陸軍鼻子上架著一副高度近視眼鏡,倆眼加起來一千八百多度,比酒瓶子底兒還厚,眼鏡片兒讓冷風一吹,霧蒙蒙的什麽也瞧不見,他在旁邊追問:“怪物?你看清楚沒有,是什麽樣的怪物?”

我忍著刀割般的暴風雪,一邊觀察屯穀倉外的情況,一邊低聲告訴陸軍等人:“狂風暴雪中的惡狼越聚越多,有隻斷了尾巴的巨狼,背來了一個似狼非狼的野獸,身上灰白色的毛發很長,好像活了很多年了。一般的狼都是前邊腿長,後邊腿短,所以狼上山快下山慢,下坡隻能一步一挪。斷尾巴狼背上這個東西,卻和那些狼相反,兩條前腿比後腿短,可它似乎走不了路,要讓別的狼背著它行動,這個怪物也是一頭狼嗎?”

另外兩個人在梯子下邊不明所以,尖果說:“世上會有前腿短的狼嗎?”

胖子說:“你們這叫少見多怪,十個指頭伸出來還不一邊齊呢,就不許有這麽一隻半隻狼前腿兒長得比較短?”

我說:“狼群將無法行動的同類全吃光了,為什麽僅僅留下這個前腿兒短的老狼,還有一頭狼專門背著它?”

陸軍聽到我們的對話,怔了一怔,突然叫道:“快開槍!快開槍!這個怪物不是狼,它是狼群中的軍師!”他又急又怕,慌了手腳,險些一個跟頭從梯子上掉下去,忙抓住我的胳膊,連聲催促:“快快!趕快用步槍打死它!”

屯穀倉的通風孔可不是碉堡的射擊孔,我站在梯子上,根本無法使用半自動步槍向外邊射擊,但是我和胖子、尖果三個人一聽到“狼軍師”這幾個字,登時醒悟過來了,同聲驚呼道:“狽!”

中國有個成語叫“狼狽為奸”,狼性貪婪殘忍,也足夠狡詐,但狽卻更為陰險,一肚子壞水兒,狼群想不出的辦法它能想出來,相當於狼群裏的軍師。古書之中早有關於狽的記載,不過這麽多年以來,真正見過狽的人卻沒有。因為不是所有的狼群中都有狽,狽本身也十分罕見,相傳隻有狼和狐狸**,才會偶然產下這樣的怪物。實則不然,狽這東西像狼,但不是狼,隻是經常跟狼群一同出沒。

當年有不少人,把斷了腿兒不能行走的狼誤當作狽。據說在五六十年代,東北和內蒙古地區開展打狼運動,曾經捕到過一隻狽,一度引起了轟動,後來才發現隻是斷了前腿的狼。真正的狽幾乎絕跡了,隻不過它的特征很明顯,我們在北大荒屯墾兵團中,可沒少聽過這些傳說,此時看見巨狼背上的怪物,就知道多半是狼軍師!

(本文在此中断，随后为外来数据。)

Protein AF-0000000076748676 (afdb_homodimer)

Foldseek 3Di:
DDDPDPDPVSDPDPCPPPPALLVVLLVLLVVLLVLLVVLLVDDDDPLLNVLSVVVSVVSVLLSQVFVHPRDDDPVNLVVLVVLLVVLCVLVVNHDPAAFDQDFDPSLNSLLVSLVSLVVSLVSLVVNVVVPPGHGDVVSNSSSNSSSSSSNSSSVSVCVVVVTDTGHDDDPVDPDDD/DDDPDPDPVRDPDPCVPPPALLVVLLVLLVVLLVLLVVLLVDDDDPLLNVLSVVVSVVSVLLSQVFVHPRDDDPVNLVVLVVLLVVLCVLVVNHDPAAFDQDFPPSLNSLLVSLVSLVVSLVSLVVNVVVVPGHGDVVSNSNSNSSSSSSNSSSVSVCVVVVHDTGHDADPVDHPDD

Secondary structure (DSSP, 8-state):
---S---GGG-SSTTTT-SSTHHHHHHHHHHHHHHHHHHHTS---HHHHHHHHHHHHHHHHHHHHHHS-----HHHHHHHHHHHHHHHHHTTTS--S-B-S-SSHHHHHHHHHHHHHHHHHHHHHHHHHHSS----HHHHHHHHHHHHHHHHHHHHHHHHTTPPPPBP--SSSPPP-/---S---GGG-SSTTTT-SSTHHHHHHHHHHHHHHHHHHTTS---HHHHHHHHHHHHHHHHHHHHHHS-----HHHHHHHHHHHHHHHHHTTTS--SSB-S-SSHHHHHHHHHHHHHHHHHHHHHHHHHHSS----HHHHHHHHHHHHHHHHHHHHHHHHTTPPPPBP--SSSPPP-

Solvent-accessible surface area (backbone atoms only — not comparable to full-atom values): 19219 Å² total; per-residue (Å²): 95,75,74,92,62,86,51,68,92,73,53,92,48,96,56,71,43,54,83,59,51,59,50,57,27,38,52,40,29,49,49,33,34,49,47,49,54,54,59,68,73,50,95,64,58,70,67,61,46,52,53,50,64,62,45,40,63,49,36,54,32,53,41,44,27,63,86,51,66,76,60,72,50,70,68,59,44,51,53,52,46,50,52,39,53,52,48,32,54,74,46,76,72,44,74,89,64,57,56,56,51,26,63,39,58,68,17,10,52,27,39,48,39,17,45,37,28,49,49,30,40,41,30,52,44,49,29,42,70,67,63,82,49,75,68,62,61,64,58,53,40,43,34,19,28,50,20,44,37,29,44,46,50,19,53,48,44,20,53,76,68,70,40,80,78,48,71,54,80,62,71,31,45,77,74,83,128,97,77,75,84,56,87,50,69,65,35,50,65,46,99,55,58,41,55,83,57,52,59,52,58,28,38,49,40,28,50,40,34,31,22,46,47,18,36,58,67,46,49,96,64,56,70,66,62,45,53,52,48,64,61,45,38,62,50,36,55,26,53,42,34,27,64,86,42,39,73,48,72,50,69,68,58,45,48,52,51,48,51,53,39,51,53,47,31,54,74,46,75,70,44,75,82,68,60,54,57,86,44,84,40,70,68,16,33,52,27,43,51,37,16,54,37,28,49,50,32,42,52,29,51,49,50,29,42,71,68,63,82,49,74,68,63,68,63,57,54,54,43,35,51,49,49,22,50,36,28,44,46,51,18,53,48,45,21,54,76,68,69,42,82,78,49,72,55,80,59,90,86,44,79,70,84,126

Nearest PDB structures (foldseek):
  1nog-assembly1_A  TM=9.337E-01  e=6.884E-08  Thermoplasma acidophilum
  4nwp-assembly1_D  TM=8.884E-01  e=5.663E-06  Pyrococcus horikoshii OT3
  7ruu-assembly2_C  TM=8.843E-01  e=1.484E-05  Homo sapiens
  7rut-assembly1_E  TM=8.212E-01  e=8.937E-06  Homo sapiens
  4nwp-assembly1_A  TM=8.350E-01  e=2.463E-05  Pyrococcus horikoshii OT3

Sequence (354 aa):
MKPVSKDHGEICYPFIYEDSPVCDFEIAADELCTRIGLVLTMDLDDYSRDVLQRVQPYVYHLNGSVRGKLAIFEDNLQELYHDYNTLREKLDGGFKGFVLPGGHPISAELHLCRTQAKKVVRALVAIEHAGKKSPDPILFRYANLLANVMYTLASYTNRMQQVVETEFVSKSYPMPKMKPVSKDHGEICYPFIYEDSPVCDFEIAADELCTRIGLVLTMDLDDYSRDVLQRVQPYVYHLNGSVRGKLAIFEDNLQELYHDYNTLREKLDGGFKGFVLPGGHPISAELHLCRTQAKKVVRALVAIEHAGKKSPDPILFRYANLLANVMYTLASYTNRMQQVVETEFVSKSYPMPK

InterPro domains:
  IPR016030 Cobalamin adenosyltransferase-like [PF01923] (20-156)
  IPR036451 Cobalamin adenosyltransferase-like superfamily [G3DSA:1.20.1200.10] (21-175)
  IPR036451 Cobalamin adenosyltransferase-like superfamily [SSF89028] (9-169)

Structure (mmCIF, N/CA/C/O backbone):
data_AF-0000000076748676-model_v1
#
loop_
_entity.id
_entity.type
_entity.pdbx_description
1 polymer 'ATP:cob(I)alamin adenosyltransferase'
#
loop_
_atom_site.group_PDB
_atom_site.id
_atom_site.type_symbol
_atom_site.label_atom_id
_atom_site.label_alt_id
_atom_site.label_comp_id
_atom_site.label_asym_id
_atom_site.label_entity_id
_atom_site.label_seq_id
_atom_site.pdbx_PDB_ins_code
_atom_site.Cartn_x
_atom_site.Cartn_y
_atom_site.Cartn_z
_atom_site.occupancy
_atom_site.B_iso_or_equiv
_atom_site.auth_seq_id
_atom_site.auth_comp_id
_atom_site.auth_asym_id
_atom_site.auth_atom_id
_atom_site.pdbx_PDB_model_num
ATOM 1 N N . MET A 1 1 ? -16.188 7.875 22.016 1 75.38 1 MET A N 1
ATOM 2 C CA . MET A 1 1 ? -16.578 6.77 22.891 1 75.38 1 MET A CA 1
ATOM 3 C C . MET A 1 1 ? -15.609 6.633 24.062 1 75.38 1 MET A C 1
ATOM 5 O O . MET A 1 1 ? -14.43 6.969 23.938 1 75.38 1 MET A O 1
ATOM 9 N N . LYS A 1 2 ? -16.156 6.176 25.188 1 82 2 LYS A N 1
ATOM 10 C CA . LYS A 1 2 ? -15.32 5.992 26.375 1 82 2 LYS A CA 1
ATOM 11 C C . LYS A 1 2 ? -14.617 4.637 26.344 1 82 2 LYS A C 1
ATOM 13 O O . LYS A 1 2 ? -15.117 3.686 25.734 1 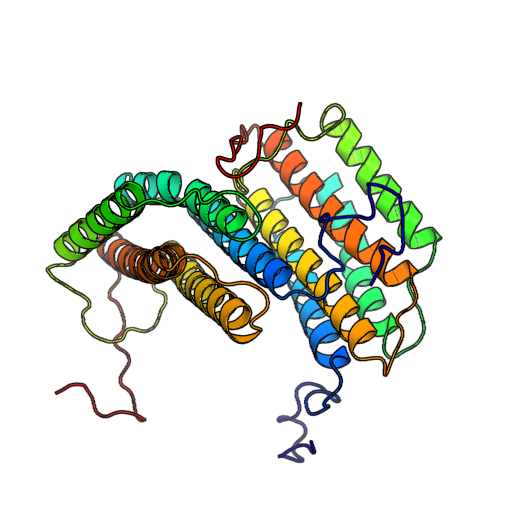82 2 LYS A O 1
ATOM 18 N N . PRO A 1 3 ? -13.414 4.719 27.016 1 84.19 3 PRO A N 1
ATOM 19 C CA . PRO A 1 3 ? -12.75 3.418 27.109 1 84.19 3 PRO A CA 1
ATOM 20 C C . PRO A 1 3 ? -13.633 2.352 27.766 1 84.19 3 PRO A C 1
ATOM 22 O O . PRO A 1 3 ? -14.375 2.646 28.703 1 84.19 3 PRO A O 1
ATOM 25 N N . VAL A 1 4 ? -13.539 1.172 27.312 1 87.06 4 VAL A N 1
ATOM 26 C CA . VAL A 1 4 ? -14.391 0.086 27.781 1 87.06 4 VAL A CA 1
ATOM 27 C C . VAL A 1 4 ? -13.797 -0.521 29.047 1 87.06 4 VAL A C 1
ATOM 29 O O . VAL A 1 4 ? -14.484 -1.258 29.766 1 87.06 4 VAL A O 1
ATOM 32 N N . SER A 1 5 ? -12.469 -0.26 29.25 1 86.75 5 SER A N 1
ATOM 33 C CA . SER A 1 5 ? -11.75 -0.765 30.422 1 86.75 5 SER A CA 1
ATOM 34 C C . SER A 1 5 ? -10.914 0.334 31.078 1 86.75 5 SER A C 1
ATOM 36 O O . SER A 1 5 ? -10.508 1.288 30.406 1 86.75 5 SER A O 1
ATOM 38 N N . LYS A 1 6 ? -10.68 0.21 32.406 1 87.88 6 LYS A N 1
ATOM 39 C CA . LYS A 1 6 ? -9.844 1.163 33.156 1 87.88 6 LYS A CA 1
ATOM 40 C C . LYS A 1 6 ? -8.453 0.594 33.406 1 87.88 6 LYS A C 1
ATOM 42 O O . LYS A 1 6 ? -7.562 1.303 33.875 1 87.88 6 LYS A O 1
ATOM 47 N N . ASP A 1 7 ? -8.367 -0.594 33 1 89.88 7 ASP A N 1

我們這才明白過來,困在屯穀倉中的狐狸為何變得緊張不安,它的嗅覺遠比我們人類敏銳,初期它認為屯穀倉能夠擋住狼群,所以有恃無恐地趴在草垛上喘歇。而當狐狸發覺狼群中有狽,立刻感到大禍臨頭,看來17號農場的屯穀倉守不住了!眾人均知外麵的暴風雪有多可怕,一旦失去了屯穀倉,到了風雪肆虐的空曠荒原上,一轉眼就會讓狼群撕成碎片吃掉。隻有想方設法守住屯穀倉,我們才有機會生存下來,可是誰都想象不出狼群會如何展開進攻。我在通風口看了這麽一會兒,已經讓寒風刮得手腳發僵,我告訴陸軍先從梯子下去,又招呼胖子將半自動步槍的子彈裝好,尖果也拿了插草用的鐵叉防身。

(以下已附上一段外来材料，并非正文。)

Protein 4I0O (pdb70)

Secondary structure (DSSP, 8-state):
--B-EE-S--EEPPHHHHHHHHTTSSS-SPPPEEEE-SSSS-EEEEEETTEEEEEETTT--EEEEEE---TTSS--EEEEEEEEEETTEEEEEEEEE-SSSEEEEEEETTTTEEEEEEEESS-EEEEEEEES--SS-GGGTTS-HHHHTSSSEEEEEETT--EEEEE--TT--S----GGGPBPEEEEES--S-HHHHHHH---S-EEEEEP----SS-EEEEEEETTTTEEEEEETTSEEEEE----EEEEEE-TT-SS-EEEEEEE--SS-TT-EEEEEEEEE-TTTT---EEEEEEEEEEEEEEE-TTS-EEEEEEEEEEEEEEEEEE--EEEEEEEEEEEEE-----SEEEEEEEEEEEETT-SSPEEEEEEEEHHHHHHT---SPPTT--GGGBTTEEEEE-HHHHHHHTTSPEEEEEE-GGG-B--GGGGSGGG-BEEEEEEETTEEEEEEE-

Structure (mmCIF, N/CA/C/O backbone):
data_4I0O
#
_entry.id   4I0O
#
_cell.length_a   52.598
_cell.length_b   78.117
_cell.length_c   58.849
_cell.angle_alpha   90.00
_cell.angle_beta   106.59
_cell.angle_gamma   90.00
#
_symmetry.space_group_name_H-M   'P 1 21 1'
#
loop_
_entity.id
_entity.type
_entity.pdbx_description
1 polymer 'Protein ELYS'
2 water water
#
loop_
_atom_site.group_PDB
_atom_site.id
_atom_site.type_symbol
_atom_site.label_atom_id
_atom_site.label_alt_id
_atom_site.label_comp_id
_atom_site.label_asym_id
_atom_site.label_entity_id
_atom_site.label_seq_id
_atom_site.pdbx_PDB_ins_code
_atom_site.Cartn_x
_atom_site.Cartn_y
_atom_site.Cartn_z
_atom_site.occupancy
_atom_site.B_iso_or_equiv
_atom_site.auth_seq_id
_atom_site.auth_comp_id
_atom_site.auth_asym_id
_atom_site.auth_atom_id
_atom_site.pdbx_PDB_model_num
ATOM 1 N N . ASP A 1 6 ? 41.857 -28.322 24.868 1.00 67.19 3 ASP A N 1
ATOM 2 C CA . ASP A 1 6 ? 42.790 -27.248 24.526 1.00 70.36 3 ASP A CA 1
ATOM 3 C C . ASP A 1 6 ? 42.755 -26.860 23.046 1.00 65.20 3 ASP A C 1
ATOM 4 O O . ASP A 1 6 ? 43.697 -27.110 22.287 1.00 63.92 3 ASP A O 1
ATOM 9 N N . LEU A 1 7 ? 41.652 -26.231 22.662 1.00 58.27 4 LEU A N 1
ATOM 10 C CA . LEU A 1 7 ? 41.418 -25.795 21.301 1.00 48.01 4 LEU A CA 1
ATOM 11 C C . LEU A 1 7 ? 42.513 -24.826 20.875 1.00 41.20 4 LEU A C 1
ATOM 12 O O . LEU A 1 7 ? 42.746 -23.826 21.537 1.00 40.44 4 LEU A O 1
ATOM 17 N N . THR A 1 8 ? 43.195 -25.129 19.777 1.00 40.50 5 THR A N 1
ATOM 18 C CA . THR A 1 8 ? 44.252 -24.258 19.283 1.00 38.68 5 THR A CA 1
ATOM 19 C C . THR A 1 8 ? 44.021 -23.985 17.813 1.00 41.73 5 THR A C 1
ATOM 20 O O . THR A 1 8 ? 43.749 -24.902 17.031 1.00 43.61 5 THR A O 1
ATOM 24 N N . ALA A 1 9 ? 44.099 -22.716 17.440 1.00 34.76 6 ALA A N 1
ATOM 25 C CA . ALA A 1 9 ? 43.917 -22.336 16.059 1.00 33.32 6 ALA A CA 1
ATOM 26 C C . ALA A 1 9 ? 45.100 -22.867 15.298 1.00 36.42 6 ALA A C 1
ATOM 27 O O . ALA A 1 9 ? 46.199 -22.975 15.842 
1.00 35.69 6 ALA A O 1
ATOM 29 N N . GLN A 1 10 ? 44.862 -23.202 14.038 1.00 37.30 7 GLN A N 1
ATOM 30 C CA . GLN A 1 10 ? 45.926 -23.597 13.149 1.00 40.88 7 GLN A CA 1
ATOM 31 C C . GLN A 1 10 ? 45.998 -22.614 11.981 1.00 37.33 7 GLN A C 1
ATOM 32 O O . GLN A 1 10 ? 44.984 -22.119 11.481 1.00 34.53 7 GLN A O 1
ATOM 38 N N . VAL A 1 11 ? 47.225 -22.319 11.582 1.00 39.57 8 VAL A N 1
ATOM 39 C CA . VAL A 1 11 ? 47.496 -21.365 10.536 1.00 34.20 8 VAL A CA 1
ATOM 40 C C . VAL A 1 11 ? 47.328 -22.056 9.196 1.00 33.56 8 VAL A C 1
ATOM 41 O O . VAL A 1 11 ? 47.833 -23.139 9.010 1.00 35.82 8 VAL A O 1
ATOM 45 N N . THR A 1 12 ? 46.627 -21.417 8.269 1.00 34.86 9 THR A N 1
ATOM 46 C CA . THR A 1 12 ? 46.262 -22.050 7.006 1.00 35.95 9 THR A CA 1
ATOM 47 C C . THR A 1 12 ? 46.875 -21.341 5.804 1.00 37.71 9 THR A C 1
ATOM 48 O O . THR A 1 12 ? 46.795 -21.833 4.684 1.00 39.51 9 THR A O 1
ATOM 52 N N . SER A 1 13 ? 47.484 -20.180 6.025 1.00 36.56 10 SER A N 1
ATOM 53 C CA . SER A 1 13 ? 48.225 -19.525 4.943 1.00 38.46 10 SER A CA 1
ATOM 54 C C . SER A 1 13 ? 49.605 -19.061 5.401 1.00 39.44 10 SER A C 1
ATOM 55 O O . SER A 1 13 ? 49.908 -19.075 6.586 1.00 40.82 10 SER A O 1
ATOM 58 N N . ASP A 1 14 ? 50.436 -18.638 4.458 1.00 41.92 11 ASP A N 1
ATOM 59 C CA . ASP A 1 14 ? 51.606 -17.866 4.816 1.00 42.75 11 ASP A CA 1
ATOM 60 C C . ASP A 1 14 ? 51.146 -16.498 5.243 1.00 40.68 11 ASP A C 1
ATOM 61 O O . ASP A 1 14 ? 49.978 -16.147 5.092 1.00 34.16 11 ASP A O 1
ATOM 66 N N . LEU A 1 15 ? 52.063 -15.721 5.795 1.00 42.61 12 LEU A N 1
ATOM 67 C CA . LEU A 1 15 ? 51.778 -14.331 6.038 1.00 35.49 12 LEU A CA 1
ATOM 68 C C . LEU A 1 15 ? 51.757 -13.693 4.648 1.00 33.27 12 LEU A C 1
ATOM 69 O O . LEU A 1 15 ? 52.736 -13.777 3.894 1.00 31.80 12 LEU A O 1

四個人根據地形進行了簡單部署,屯墾兵團17號屯穀倉中一共有兩架木梯,東西兩個通風口各置一架。我和胖子分頭爬上木梯,從通風口向外觀察狼群的動向,尖果和陸軍負責在下邊用手電筒照明,以及給步槍裝填子彈,做好了負隅頑抗的準備。

胖子提醒我:“半自動步槍的子彈打不了幾輪,要是有這麽三千發子彈,再來上兩箱手榴彈,守在屯穀倉居高臨下,來多少狼也不在話下,不過屯穀倉的夯土牆又高又厚,狼群本事再大也進不來啊!咱沒必要這麽緊張吧?”

陸軍對胖子說:“你不知道狽的狡猾,狼群一定能想出法子進來,到時候就是咱們的死期!”

胖子說:“陸軍兒,你是不是尿褲子了?”

陸軍說:“死我倒不怕,隻是讓狼撕了未免也太慘了!”

胖子說:“你盡管放心,我給你留下一發子彈,一旦狼群攻進來,我直接給你來一槍送你去見馬克思,絕不讓你被狼咬死!”

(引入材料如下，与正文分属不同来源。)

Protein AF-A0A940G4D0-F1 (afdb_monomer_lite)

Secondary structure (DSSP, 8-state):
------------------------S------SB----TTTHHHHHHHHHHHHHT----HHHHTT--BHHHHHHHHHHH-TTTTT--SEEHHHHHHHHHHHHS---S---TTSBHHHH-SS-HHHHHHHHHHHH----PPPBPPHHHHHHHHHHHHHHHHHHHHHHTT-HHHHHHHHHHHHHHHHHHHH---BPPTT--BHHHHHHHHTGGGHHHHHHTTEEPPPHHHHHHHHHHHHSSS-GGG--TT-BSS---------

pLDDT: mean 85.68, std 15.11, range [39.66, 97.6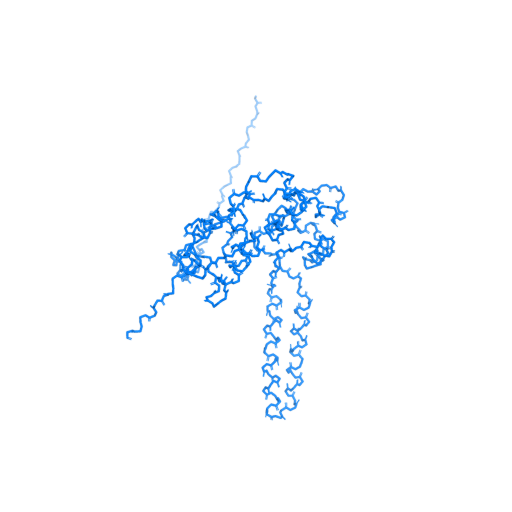9]

Sequence (260 aa):
MLSRPSAAHSGLHVVTTVESPVCEVHYSCMANALNLDPEWGAIDLLEEIESTFGIAVADDVAERCNTVGDLYEVIRSQTSDWDDKSGSCASSAVFYMMRRTSQSRSGFTPSTPLTELSGGTPRKVFKRLRKMTGLRLPTLNVTAMGGIGIVACLIGIVALIAALTEAAWWSVGGATALLLVGGVLVALDPLGLPPGIITVGDLVHRTVPLNVKRLQSEGRRAPDIWTTLVGLAADHGSIPSGAIQPSTVLMAPRKRQLHA

Foldseek 3Di:
DDDDDDDDDDDDDDPDPDPDPDPPDPPPPFFLALAFDPPCLLVVLQVLLCVLLVHDQDPVQSVVDFFLLSVLVVSCVVRVCQQVQDAAALLVVLLVLLVVLQPDPPDADQAAFVVVSPPDFPVVSVVSSCVRVVFDFADFAFDPLLVQLVVLLVVLVVQCVVCVVVVVVVSNVVSVVSNVSSVVSNVPGSTHHPPPRTGNNSRSLLRQLRCVVVCVVVSHRGDDSLSSSLSSSCSSGPDHSVSGDRRHTHHRPPPPPPPD

Radius of gyration: 25.68 Å; chains: 1; bounding box: 88×72×61 Å

Structure (mmCIF, N/CA/C/O backbone):
data_AF-A0A940G4D0-F1
#
_entry.id   AF-A0A940G4D0-F1
#
loop_
_atom_site.group_PDB
_atom_site.id
_atom_site.type_symbol
_atom_site.label_atom_id
_atom_site.label_alt_id
_atom_site.label_comp_id
_atom_site.label_asym_id
_atom_site.label_entity_id
_atom_site.label_seq_id
_atom_site.pdbx_PDB_ins_code
_atom_site.Cartn_x
_atom_site.Cartn_y
_atom_site.Cartn_z
_atom_site.occupancy
_atom_site.B_iso_or_equiv
_atom_site.auth_seq_id
_atom_site.auth_comp_id
_atom_site.auth_asym_id
_atom_site.auth_atom_id
_atom_site.pdbx_PDB_model_num
ATOM 1 N N . MET A 1 1 ? -57.664 35.561 -15.851 1.00 56.50 1 MET A N 1
ATOM 2 C CA . MET A 1 1 ? -57.951 35.787 -17.285 1.00 56.50 1 MET A CA 1
ATOM 3 C C . MET A 1 1 ? -56.637 36.071 -17.988 1.00 56.50 1 MET A C 1
ATOM 5 O O . MET A 1 1 ? -55.846 36.806 -17.416 1.00 56.50 1 MET A O 1
ATOM 9 N N . LEU A 1 2 ? -56.475 35.511 -19.195 1.00 48.72 2 LEU A N 1
ATOM 10 C CA . LEU A 1 2 ? -55.337 35.613 -20.128 1.00 48.72 2 LEU A CA 1
ATOM 11 C C . LEU A 1 2 ? -54.113 34.752 -19.771 1.00 48.72 2 LEU A C 1
ATOM 13 O O . LEU A 1 2 ? -53.617 34.819 -18.658 1.00 48.72 2 LEU A O 1
ATOM 17 N N . SER A 1 3 ? -53.491 33.988 -20.664 1.00 48.91 3 SER A N 1
ATOM 18 C CA . SER A 1 3 ? -53.888 33.261 -21.880 1.00 48.91 3 SER A CA 1
ATOM 19 C C . SER A 1 3 ? -52.626 32.488 -22.295 1.00 48.91 3 SER A C 1
ATOM 21 O O . SER A 1 3 ? -51.532 33.044 -22.247 1.00 48.91 3 SER A O 1
ATOM 23 N N . ARG A 1 4 ? -52.761 31.213 -22.678 1.00 50.09 4 ARG A N 1
ATOM 24 C CA . ARG A 1 4 ? -51.680 30.396 -23.272 1.00 50.09 4 ARG A CA 1
ATOM 25 C C . ARG A 1 4 ? -51.293 30.912 -24.670 1.00 50.09 4 ARG A C 1
ATOM 27 O O . ARG A 1 4 ? -52.147 31.464 -25.360 1.00 50.09 4 ARG A O 1
ATOM 34 N N . PRO A 1 5 ? -50.059 30.625 -25.116 1.00 61.19 5 PRO A N 1
ATOM 35 C CA . PRO A 1 5 ? -49.869 29.715 -26.265 1.00 61.19 5 PRO A CA 1
ATOM 36 C C . PRO A 1 5 ? -48.733 28.704 -25.970 1.00 61.19 5 PRO A C 1
ATOM 38 O O . PRO A 1 5 ? -47.751 29.052 -25.330 1.00 61.19 5 PRO A O 1
ATOM 41 N N . SER A 1 6 ? -48.827 27.389 -26.206 1.00 58.44 6 SER A N 1
ATOM 42 C CA . SER A 1 6 ? -49.087 26.612 -27.433 1.00 58.44 6 SER A CA 1
ATOM 43 C C . SER A 1 6 ? -48.086 26.873 -28.562 1.00 58.44 6 SER A C 1
ATOM 45 O O . SER A 1 6 ? -48.362 27.650 -29.469 1.00 58.44 6 SER A O 1
ATOM 47 N N . ALA A 1 7 ? -46.960 26.156 -28.530 1.00 55.38 7 ALA A N 1
ATOM 48 C CA . ALA A 1 7 ? -46.136 25.889 -29.703 1.00 55.38 7 ALA A CA 1
ATOM 49 C C . ALA A 1 7 ? -45.666 24.430 -29.651 1.00 55.38 7 ALA A C 1
ATOM 51 O O . ALA A 1 7 ? -44.928 24.018 -28.758 1.00 55.38 7 ALA A O 1
ATOM 52 N N . ALA A 1 8 ? -46.183 23.650 -30.595 1.00 55.22 8 ALA A N 1
ATOM 53 C CA . ALA A 1 8 ? -45.788 22.286 -30.873 1.00 55.22 8 ALA A CA 1
ATOM 54 C C . ALA A 1 8 ? -44.464 22.292 -31.645 1.00 55.22 8 ALA A C 1
ATOM 56 O O . ALA A 1 8 ? -44.361 22.952 -32.676 1.00 55.22 8 ALA A O 1
ATOM 57 N N . HIS A 1 9 ? -43.486 21.512 -31.190 1.00 53.97 9 HIS A N 1
ATOM 58 C CA . HIS A 1 9 ? -42.350 21.120 -32.013 1.00 53.97 9 HIS A CA 1
ATOM 59 C C . HIS A 1 9 ? -42.277 19.597 -32.068 1.00 53.97 9 HIS A C 1
ATOM 61 O O . HIS A 1 9 ? -41.879 18.930 -31.118 1.00 53.97 9 HIS A O 1
ATOM 67 N N . SER A 1 10 ? -42.710 19.073 -33.216 1.00 61.19 10 SER A N 1
ATOM 68 C CA . SER A 1 10 ? -42.378 17.734 -33.689 1.00 61.19 10 SER A CA 1
ATOM 69 C C . SER A 1 10 ? -40.896 17.716 -34.055 1.00 61.19 10 SER A C 1
ATOM 71 O O . SER A 1 10 ? -40.472 18.455 -34.942 1.00 61.19 10 SER A O 1
ATOM 73 N N . GLY A 1 11 ? -40.119 16.901 -33.346 1.00 52.84 11 GLY A N 1
ATOM 74 C CA . GLY A 1 11 ? -38.705 16.656 -33.601 1.00 52.84 11 GLY A CA 1
ATOM 75 C C . GLY A 1 11 ? -38.490 15.176 -33.886 1.00 52.84 11 GLY A C 1
ATOM 76 O O . GLY A 1 11 ? -38.755 14.329 -33.040 1.00 52.84 11 GLY A O 1
ATOM 77 N N . LEU A 1 12 ? -38.055 14.903 -35.110 1.00 53.16 12 LEU A N 1
ATOM 78 C CA . LEU A 1 12 ? -37.693 13.616 -35.692 1.00 53.16 12 LEU A CA 1
ATOM 79 C C . LEU A 1 12 ? -36.806 12.773 -34.748 1.00 53.16 12 LEU A C 1
ATOM 81 O O . LEU A 1 12 ? -35.682 13.165 -34.437 1.00 53.16 12 LEU A O 1
ATOM 85 N N . HIS A 1 13 ? -37.273 11.590 -34.344 1.00 44.09 13 HIS A N 1
ATOM 86 C CA . HIS A 1 13 ? -36.422 10.569 -33.731 1.00 44.09 13 HIS A CA 1
ATOM 87 C C . HIS A 1 13 ? -35.636 9.846 -34.833 1.00 44.09 13 HIS A C 1
ATOM 89 O O . HIS A 1 13 ? -36.156 8.956 -35.503 1.00 44.09 13 HIS A O 1
ATOM 95 N N . VAL A 1 14 ? -34.378 10.239 -35.030 1.00 59.97 14 VAL A N 1
ATOM 96 C CA . VAL A 1 14 ? -33.402 9.454 -35.795 1.00 59.97 14 VAL A CA 1
ATOM 97 C C . VAL A 1 14 ? -32.940 8.309 -34.896 1.00 59.97 14 VAL A C 1
ATOM 99 O O . VAL A 1 14 ? -32.199 8.515 -33.939 1.00 59.97 14 VAL A O 1
ATOM 102 N N . VAL A 1 15 ? -33.424 7.101 -35.180 1.00 53.75 15 VAL A N 1
ATOM 103 C CA . VAL A 1 15 ? -32.934 5.862 -34.570 1.00 53.75 15 VAL A CA 1
ATOM 104 C C . VAL A 1 15 ? -31.639 5.488 -35.287 1.00 53.75 15 VAL A C 1
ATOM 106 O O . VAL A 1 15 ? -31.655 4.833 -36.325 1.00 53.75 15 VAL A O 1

陸軍說:“你太夠意思了,隻有一發子彈你還留給我,那你自己怎麽辦?”

胖子說:“我堅持一會兒是一會兒,說不定把大部隊等來了。”

陸軍說:“暴風雪太大了,三兩個月也恢複不了交通,大部隊咱是指望不上了!胖子你別光嘴上忙乎,你倒是盯緊了,當心有狼進來!”

胖子說:“你大可不必提心吊膽,狼頭再怎麽結實,它也不可能把這麽厚的夯土牆撞個洞出來。”

我守在另一側的梯子上,發現17號農場屯穀倉外的狼群開始有所行動了,急忙打個手勢,讓梯子下的尖果通知另外兩個人,成百上千的惡狼正在暴風雪中一步步逼近屯穀倉!我心中暗覺奇怪:“狼群一擁而上是要推到夯土牆?那不是自不量力又是什麽,難道我們高估了這些狼?”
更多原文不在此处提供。